Of course the existence of this issue begs the question of how to (if wanted) resolve the issues I lay out below. Per AT Proto spec "published" lexicons are only allowed to change in ways that keep both backwards and forwards compatibility. However "unpublished" lexicons are allowed to change as much as the creator wants. On when a lexicon is considered "published" the spec states: It can be ambiguous when a Lexicon has been published and becomes "set in stone". At a minimum, public adoption and implementation by a third party, even without explicit permission, indicates that the Lexicon has been released and should not break compatibility. A best practice is to clearly indicate in the Lexicon type name any experimental or development status. Eg, com.corp.experimental.newRecord. This doesn't definitively define whether or not the Tangled lexicons would be considered "published". On one hand records using Tangled lexicons are out there and being used, created and crawled. However this usage is currently mostly or entirely limited to the official AppView itself. By most reasonable definitions Tangled's lexicons are most likely "published" to some degree but it could be argued (which I do here) that they aren't "published" or at least not published enough to be set in stone. Especially considering Tangled's status as alpha software.
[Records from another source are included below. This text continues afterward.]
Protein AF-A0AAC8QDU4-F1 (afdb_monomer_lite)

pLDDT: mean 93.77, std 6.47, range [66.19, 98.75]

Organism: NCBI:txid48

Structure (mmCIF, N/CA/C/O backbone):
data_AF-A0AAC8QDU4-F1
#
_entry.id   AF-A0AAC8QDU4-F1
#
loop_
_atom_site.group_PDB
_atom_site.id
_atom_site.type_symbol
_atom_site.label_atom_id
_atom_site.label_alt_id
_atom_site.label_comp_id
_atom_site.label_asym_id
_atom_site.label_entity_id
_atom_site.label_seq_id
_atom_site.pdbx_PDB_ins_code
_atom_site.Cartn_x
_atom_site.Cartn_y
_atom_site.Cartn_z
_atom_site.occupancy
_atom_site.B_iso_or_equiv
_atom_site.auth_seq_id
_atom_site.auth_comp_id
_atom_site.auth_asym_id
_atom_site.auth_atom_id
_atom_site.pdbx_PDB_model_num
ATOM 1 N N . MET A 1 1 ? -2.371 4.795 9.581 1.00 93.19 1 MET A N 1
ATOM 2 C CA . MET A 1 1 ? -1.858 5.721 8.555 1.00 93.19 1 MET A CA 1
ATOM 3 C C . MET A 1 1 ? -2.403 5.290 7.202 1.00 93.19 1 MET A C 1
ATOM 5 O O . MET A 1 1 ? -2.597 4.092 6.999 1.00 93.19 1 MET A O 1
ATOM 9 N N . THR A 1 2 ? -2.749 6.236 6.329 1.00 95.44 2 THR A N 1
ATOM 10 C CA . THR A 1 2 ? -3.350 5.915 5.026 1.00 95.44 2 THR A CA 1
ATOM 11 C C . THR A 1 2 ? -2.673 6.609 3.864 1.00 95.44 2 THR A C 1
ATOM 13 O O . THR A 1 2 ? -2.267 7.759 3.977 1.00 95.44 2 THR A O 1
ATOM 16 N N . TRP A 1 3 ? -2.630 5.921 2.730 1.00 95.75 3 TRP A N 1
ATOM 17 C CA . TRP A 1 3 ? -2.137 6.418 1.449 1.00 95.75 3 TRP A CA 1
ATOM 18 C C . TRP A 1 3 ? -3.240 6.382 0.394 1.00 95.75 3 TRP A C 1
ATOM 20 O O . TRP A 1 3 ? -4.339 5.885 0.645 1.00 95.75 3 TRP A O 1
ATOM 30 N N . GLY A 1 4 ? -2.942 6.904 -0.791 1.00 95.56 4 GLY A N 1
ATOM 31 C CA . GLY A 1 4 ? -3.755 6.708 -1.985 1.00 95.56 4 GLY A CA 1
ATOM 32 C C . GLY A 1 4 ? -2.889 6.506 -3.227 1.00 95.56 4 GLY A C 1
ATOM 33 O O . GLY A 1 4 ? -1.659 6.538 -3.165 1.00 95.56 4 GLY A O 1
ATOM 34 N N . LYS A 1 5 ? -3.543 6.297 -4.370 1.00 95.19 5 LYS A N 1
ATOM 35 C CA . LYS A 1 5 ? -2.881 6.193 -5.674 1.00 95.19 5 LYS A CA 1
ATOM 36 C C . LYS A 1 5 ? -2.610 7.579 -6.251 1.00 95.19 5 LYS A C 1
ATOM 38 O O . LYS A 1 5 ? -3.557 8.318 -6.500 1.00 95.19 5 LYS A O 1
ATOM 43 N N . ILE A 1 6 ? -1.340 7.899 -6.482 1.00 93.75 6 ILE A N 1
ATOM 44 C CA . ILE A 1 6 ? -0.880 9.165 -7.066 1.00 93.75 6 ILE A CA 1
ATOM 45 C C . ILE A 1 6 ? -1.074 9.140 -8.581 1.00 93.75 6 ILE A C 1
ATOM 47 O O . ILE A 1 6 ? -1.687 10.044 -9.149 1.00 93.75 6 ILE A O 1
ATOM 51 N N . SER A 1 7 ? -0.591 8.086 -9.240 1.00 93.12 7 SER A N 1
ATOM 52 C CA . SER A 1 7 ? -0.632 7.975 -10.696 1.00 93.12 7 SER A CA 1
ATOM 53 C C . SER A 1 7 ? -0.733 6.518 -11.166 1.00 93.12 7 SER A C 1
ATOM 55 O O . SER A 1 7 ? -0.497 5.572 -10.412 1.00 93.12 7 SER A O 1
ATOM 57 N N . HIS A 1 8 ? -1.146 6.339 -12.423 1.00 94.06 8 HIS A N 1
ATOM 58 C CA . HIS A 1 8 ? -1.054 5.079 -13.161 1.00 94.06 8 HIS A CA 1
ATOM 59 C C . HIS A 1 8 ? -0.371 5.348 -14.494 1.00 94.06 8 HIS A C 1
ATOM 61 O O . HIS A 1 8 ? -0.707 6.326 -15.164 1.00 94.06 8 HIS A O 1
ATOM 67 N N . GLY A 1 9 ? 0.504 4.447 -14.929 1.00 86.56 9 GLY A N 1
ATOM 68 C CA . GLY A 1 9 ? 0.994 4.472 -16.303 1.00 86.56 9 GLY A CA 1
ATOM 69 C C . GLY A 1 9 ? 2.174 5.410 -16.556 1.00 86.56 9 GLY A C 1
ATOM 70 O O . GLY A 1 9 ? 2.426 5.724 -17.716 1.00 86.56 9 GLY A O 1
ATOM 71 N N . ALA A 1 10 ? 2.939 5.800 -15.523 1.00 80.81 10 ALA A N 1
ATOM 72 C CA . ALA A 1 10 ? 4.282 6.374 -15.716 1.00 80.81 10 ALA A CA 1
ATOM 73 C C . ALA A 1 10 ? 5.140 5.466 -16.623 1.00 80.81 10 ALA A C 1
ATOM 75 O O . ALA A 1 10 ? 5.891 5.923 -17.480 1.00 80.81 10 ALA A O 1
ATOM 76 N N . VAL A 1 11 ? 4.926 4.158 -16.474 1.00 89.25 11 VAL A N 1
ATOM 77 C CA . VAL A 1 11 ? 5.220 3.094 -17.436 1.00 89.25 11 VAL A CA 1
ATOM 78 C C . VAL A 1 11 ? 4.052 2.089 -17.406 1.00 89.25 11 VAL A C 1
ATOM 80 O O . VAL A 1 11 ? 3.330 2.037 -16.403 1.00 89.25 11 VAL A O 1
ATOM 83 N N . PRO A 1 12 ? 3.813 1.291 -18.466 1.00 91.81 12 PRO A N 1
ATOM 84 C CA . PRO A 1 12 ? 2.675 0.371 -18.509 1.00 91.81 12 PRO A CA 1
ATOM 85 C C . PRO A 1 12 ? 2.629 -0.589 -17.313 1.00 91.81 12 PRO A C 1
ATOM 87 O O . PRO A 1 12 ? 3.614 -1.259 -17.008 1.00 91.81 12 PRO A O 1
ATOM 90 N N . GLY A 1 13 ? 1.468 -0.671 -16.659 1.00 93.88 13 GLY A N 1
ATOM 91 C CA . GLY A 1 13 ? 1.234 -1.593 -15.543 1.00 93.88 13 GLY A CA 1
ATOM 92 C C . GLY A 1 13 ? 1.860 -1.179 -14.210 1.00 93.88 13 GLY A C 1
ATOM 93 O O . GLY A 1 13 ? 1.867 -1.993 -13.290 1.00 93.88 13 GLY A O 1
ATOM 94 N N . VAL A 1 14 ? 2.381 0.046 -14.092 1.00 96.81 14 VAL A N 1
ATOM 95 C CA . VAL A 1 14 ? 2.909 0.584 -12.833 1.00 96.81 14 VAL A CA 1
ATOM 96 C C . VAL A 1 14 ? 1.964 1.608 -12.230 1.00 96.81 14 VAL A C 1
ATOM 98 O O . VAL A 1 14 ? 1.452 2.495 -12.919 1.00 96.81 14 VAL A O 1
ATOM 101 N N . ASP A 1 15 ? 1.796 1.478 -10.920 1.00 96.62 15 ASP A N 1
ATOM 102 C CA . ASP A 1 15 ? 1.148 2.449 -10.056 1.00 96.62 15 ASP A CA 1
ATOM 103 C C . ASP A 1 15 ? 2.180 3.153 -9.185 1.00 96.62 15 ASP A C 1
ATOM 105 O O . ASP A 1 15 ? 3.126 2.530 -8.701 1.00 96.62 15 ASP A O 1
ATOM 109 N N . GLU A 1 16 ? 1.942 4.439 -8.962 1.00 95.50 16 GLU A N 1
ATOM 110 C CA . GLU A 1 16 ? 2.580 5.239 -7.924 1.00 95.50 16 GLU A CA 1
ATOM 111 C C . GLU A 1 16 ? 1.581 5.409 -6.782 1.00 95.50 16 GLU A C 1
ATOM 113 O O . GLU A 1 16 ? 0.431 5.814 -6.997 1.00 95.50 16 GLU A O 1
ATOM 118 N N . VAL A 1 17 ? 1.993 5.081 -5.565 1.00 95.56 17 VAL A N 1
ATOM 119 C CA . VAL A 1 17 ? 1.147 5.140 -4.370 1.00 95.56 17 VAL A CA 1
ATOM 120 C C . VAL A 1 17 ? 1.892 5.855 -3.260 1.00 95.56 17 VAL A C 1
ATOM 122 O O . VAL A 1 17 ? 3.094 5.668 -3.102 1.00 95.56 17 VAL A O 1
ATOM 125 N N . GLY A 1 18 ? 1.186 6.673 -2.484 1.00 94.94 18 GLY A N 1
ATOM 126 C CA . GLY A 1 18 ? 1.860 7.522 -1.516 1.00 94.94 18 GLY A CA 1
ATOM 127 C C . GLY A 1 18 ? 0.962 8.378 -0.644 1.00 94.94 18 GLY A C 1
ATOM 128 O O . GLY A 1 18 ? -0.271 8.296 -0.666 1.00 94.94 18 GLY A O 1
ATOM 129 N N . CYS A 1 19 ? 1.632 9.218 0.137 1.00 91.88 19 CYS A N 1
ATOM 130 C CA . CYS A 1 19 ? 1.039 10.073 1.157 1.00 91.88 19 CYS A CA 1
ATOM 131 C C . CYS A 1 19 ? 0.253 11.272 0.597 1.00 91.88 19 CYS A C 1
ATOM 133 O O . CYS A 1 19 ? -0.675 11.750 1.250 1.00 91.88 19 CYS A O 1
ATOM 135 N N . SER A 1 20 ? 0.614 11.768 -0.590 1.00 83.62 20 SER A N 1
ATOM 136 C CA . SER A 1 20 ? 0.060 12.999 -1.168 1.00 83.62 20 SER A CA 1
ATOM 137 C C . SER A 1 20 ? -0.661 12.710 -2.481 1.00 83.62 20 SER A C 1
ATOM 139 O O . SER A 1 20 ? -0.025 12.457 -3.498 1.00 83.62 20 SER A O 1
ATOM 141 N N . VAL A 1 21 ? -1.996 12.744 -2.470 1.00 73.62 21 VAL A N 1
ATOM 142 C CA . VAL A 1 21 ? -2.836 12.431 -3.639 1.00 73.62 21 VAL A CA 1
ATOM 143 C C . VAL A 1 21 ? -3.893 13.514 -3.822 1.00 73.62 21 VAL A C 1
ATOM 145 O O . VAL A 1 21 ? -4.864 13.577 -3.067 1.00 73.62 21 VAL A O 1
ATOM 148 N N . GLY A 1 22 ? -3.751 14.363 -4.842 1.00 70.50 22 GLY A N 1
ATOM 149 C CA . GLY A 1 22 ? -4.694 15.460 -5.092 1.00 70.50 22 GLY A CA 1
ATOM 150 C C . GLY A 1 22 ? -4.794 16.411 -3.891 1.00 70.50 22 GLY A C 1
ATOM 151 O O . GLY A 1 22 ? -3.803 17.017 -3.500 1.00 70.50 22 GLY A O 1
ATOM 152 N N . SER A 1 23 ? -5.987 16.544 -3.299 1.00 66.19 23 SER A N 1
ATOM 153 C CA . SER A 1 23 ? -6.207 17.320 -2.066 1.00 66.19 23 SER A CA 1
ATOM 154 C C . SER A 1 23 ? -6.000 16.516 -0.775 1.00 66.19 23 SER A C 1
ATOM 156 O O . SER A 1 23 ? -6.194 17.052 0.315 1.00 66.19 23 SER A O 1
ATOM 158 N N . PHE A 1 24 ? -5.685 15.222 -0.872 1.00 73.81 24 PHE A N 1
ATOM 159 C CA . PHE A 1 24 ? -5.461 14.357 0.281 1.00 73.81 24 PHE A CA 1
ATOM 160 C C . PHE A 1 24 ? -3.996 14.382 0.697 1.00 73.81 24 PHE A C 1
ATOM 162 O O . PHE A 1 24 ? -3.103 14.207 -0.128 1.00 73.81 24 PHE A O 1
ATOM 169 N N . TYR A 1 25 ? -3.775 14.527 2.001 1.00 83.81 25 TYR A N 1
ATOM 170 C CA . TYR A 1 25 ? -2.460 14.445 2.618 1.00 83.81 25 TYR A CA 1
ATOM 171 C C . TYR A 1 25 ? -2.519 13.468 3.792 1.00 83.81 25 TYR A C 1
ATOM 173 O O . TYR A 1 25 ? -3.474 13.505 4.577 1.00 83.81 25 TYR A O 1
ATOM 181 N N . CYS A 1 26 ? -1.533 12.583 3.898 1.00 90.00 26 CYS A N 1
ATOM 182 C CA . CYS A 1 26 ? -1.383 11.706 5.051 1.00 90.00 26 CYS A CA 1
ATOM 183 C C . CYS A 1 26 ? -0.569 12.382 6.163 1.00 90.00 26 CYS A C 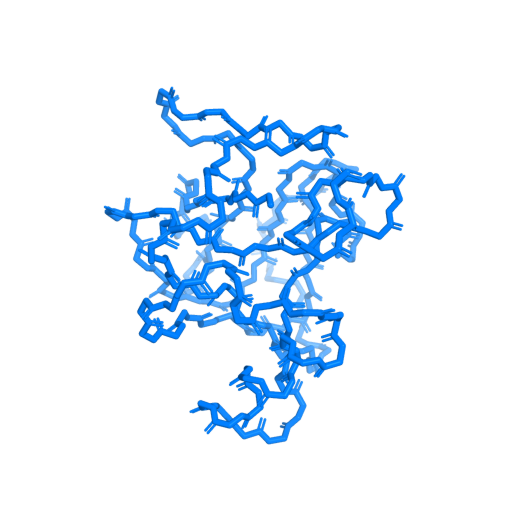1
ATOM 185 O O . CYS A 1 26 ? 0.193 13.316 5.937 1.00 90.00 26 CYS A O 1
ATOM 187 N N . ASN A 1 27 ? -0.696 11.887 7.387 1.00 92.25 27 ASN A N 1
ATOM 188 C CA . ASN A 1 27 ? 0.121 12.313 8.512 1.00 92.25 27 ASN A CA 1
ATOM 189 C C . ASN A 1 27 ? 0.883 11.088 9.009 1.00 92.25 27 ASN A C 1
ATOM 191 O O . ASN A 1 27 ? 0.346 10.258 9.741 1.00 92.25 27 ASN A O 1
ATOM 195 N N . ALA A 1 28 ? 2.130 10.967 8.559 1.00 92.12 28 ALA A N 1
ATOM 196 C CA . ALA A 1 28 ? 3.000 9.847 8.895 1.00 92.12 28 ALA A CA 1
ATOM 197 C C . ALA A 1 28 ? 3.431 9.841 10.371 1.00 92.12 28 ALA A C 1
ATOM 199 O O . ALA A 1 28 ? 3.840 8.801 10.866 1.00 92.12 28 ALA A O 1
ATOM 200 N N . TYR A 1 29 ? 3.310 10.970 11.078 1.00 91.88 29 TYR A N 1
ATOM 201 C CA . TYR A 1 29 ? 3.779 11.117 12.457 1.00 91.88 29 TYR A CA 1
ATOM 202 C C . TYR A 1 29 ? 2.747 10.659 13.489 1.00 91.88 29 TYR A C 1
ATOM 204 O O . TYR A 1 29 ? 3.113 10.028 14.472 1.00 91.88 29 TYR A O 1
ATOM 212 N N . THR A 1 30 ? 1.464 10.966 13.272 1.00 92.75 30 THR A N 1
ATOM 213 C CA . THR A 1 30 ? 0.386 10.654 14.237 1.00 92.75 30 THR A CA 1
ATOM 214 C C . THR A 1 30 ? -0.814 9.934 13.616 1.00 92.75 30 THR A C 1
ATOM 216 O O . THR A 1 30 ? -1.795 9.656 14.297 1.00 92.75 30 THR A O 1
ATOM 219 N N . GLY A 1 31 ? -0.789 9.672 12.307 1.00 93.31 31 GLY A N 1
ATOM 220 C CA . GLY A 1 31 ? -1.923 9.136 11.553 1.00 93.31 31 GLY A CA 1
ATOM 221 C C . GLY A 1 31 ? -2.920 10.211 11.100 1.00 93.31 31 GLY A C 1
ATOM 222 O O . GLY A 1 31 ? -3.016 11.292 11.678 1.00 93.31 31 GLY A O 1
ATOM 223 N N . ASP A 1 32 ? -3.656 9.916 10.023 1.00 93.75 32 ASP A N 1
ATOM 224 C CA . ASP A 1 32 ? -4.572 10.850 9.344 1.00 93.75 32 ASP A CA 1
ATOM 225 C C . ASP A 1 32 ? -6.020 10.361 9.208 1.00 93.75 32 ASP A C 1
ATOM 227 O O . ASP A 1 32 ? -6.890 11.116 8.776 1.00 93.75 32 ASP A O 1
ATOM 231 N N . THR A 1 33 ? -6.296 9.108 9.571 1.00 94.38 33 THR A N 1
ATOM 232 C CA . THR A 1 33 ? -7.613 8.487 9.395 1.00 94.38 33 THR A CA 1
ATOM 233 C C . THR A 1 33 ? -8.019 7.732 10.657 1.00 94.38 33 THR A C 1
ATOM 235 O O . THR A 1 33 ? -7.230 6.960 11.199 1.00 94.38 33 THR A O 1
ATOM 238 N N . SER A 1 34 ? -9.267 7.919 11.108 1.00 95.69 34 SER A N 1
ATOM 239 C CA . SER A 1 34 ? -9.827 7.188 12.253 1.00 95.69 34 SER A CA 1
ATOM 240 C C . SER A 1 34 ? -9.768 5.679 12.025 1.00 95.69 34 SER A C 1
ATOM 242 O O . SER A 1 34 ? -10.241 5.192 10.997 1.00 95.69 34 SER A O 1
ATOM 244 N N . CYS A 1 35 ? -9.284 4.928 13.015 1.00 96.56 35 CYS A N 1
ATOM 245 C CA . CYS A 1 35 ? -9.198 3.467 12.953 1.00 96.56 35 CYS A CA 1
ATOM 246 C C . CYS A 1 35 ? -10.563 2.762 12.918 1.00 96.56 35 CYS A C 1
ATOM 248 O O . CYS A 1 35 ? -10.631 1.582 12.591 1.00 96.56 35 CYS A O 1
ATOM 250 N N . MET A 1 36 ? -11.659 3.475 13.191 1.00 97.12 36 MET A N 1
ATOM 251 C CA . MET A 1 36 ? -13.018 2.956 12.988 1.00 97.12 36 MET A CA 1
ATOM 252 C C . MET A 1 36 ? -13.440 2.953 11.512 1.00 97.12 36 MET A C 1
ATOM 254 O O . MET A 1 36 ? -14.423 2.309 11.150 1.00 97.12 36 MET A O 1
ATOM 258 N N . THR A 1 37 ? -12.715 3.672 10.652 1.00 97.75 37 THR A N 1
ATOM 259 C CA . THR A 1 37 ? -12.997 3.729 9.214 1.00 97.75 37 THR A CA 1
ATOM 260 C C . THR A 1 37 ? -12.698 2.378 8.578 1.00 97.75 37 THR A C 1
ATOM 262 O O . THR A 1 37 ? -11.693 1.744 8.896 1.00 97.75 37 THR A O 1
ATOM 265 N N . SER A 1 38 ? -13.558 1.945 7.658 1.00 98.31 38 SER A N 1
ATOM 266 C CA . SER A 1 38 ? -13.281 0.778 6.821 1.00 98.31 38 SER A CA 1
ATOM 267 C C . SER A 1 38 ? -12.622 1.220 5.519 1.00 98.31 38 SER A C 1
ATOM 269 O O . SER A 1 38 ? -13.254 1.908 4.722 1.00 98.31 38 SER A O 1
ATOM 271 N N . LEU A 1 39 ? -11.365 0.825 5.307 1.00 98.06 39 LEU A N 1
ATOM 272 C CA . LEU A 1 39 ? -10.600 1.093 4.084 1.00 98.06 39 LEU A CA 1
ATOM 273 C C . LEU A 1 39 ? -9.890 -0.181 3.612 1.00 98.06 39 LEU A C 1
ATOM 275 O O . LEU A 1 39 ? -9.598 -1.052 4.437 1.00 98.06 39 LEU A O 1
ATOM 279 N N . PRO A 1 40 ? -9.624 -0.334 2.304 1.00 98.19 40 PRO A N 1
ATOM 280 C CA . PRO A 1 40 ? -8.767 -1.404 1.805 1.00 98.19 40 PRO A CA 1
ATOM 281 C C . PRO A 1 40 ? -7.383 -1.377 2.453 1.00 98.19 40 PRO A C 1
ATOM 283 O O . PRO A 1 40 ? -6.879 -0.308 2.784 1.00 98.19 40 PRO A O 1
ATOM 286 N N . ILE A 1 41 ? -6.733 -2.530 2.583 1.00 98.56 41 ILE A N 1
ATOM 287 C CA . ILE A 1 41 ? -5.303 -2.603 2.896 1.00 98.56 41 ILE A CA 1
ATOM 288 C C . ILE A 1 41 ? -4.537 -2.576 1.578 1.00 98.56 41 ILE A C 1
ATOM 290 O O . ILE A 1 41 ? -4.886 -3.321 0.660 1.00 98.56 41 ILE A O 1
ATOM 294 N N . LEU A 1 42 ? -3.490 -1.755 1.486 1.00 98.38 42 LEU A N 1
ATOM 295 C CA . LEU A 1 42 ? -2.509 -1.895 0.419 1.00 98.38 42 LEU A CA 1
ATOM 296 C C . LEU A 1 42 ? -1.597 -3.071 0.757 1.00 98.38 42 LEU A C 1
ATOM 298 O O . LEU A 1 42 ? -0.841 -3.027 1.728 1.00 98.38 42 LEU A O 1
ATOM 302 N N . CYS A 1 43 ? -1.679 -4.119 -0.049 1.00 98.50 43 CYS A N 1
ATOM 303 C CA . CYS A 1 43 ? -0.859 -5.308 0.088 1.00 98.50 43 CYS A CA 1
ATOM 304 C C . CYS A 1 43 ? 0.216 -5.323 -0.991 1.00 98.50 43 CYS A C 1
ATOM 306 O O . CYS A 1 43 ? -0.041 -4.953 -2.137 1.00 98.50 43 CYS A O 1
ATOM 308 N N . VAL A 1 44 ? 1.402 -5.795 -0.626 1.00 98.38 44 VAL A N 1
ATOM 309 C CA . VAL A 1 44 ? 2.553 -5.921 -1.517 1.00 98.38 44 VAL A CA 1
ATOM 310 C C . VAL A 1 44 ? 3.098 -7.343 -1.481 1.00 98.38 44 VAL A C 1
ATOM 312 O O . VAL A 1 44 ? 3.158 -7.972 -0.423 1.00 98.38 44 VAL A O 1
ATOM 315 N N . LYS A 1 45 ? 3.522 -7.844 -2.640 1.00 98.25 45 LYS A N 1
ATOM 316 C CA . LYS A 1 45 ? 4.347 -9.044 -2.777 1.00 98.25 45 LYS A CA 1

A lot of these issues are issues in lexicons that are very fundamental to the design of Tangled and the official Tangled AppView still maintains effective control over all Tangled related records. This means that there is both a lot of incentive to and the possibility of the lexicons being updated and the AppView (or lets be honest some kind of migration script) tasked with going through all the records (known to the AppView) that conform to the old lexicons and updating them to fit the new one (based on the info that the AppView has). This could very well cause issues and it should be considered if there are other better ways to handle this. Regardless I think the importance of getting these things right early on warrants what ever solution will work best long term. Personally I think it is appropriate to more or less break spec (in an area that is a bit of a grey zone) for the sake of making sure that these core, fundamentals have a good, lasting design and won't become an unfixable issue in Tangled's future. The sooner changes like these are made the better. At a certain point Tangled will become big enough that changes like these are not possible to make. Now enough background time for the concrete issues I have.

sh.tangled.*#

This section is great. I have some nitpicks about a few created and adddedAt fields that probably should be createdAt otherwise great work guys!

sh.tangled.repo.issue.*#

The overall design of this section is very good I think. The main things here actively making life harder for any third party are the issueId and commentId fields in sh.tangled.repo.issue and sh.tangled.repo.issue.comment respectively. Having the numeric IDs built into the record itself means that any third party (like a third party client, third party AppView or potentially even Tangled itself in the future depending on how the architecture evolves) wishing to create an issue or a comment need to have a full and somewhat authoritative view of every issue or comment that has previously been created and/or is in the middle of being created to know the appropriate value for these fields. Otherwise they risk two issues or comments being made around the same time having the same ID in their ID field. Basically: potential race conditions here. It would be preferable to handle the numeric IDs of issues and their comments entirely on the AppView based on the createdAt of each record or (in my opinion) better yet abandon the notion of numeric IDs for these things and instead reference them purely by their AT URIs (with some potential future QOL things to make it easy/possible to reference issues by ID in comments or other issues just like you can do on GitHub with the # notation). The AT URI is the canonical reference for any record and this would make the system more resilient to people making records with conflicting IDs, purpose made createdAts that slot an issue in between two older ones, etc.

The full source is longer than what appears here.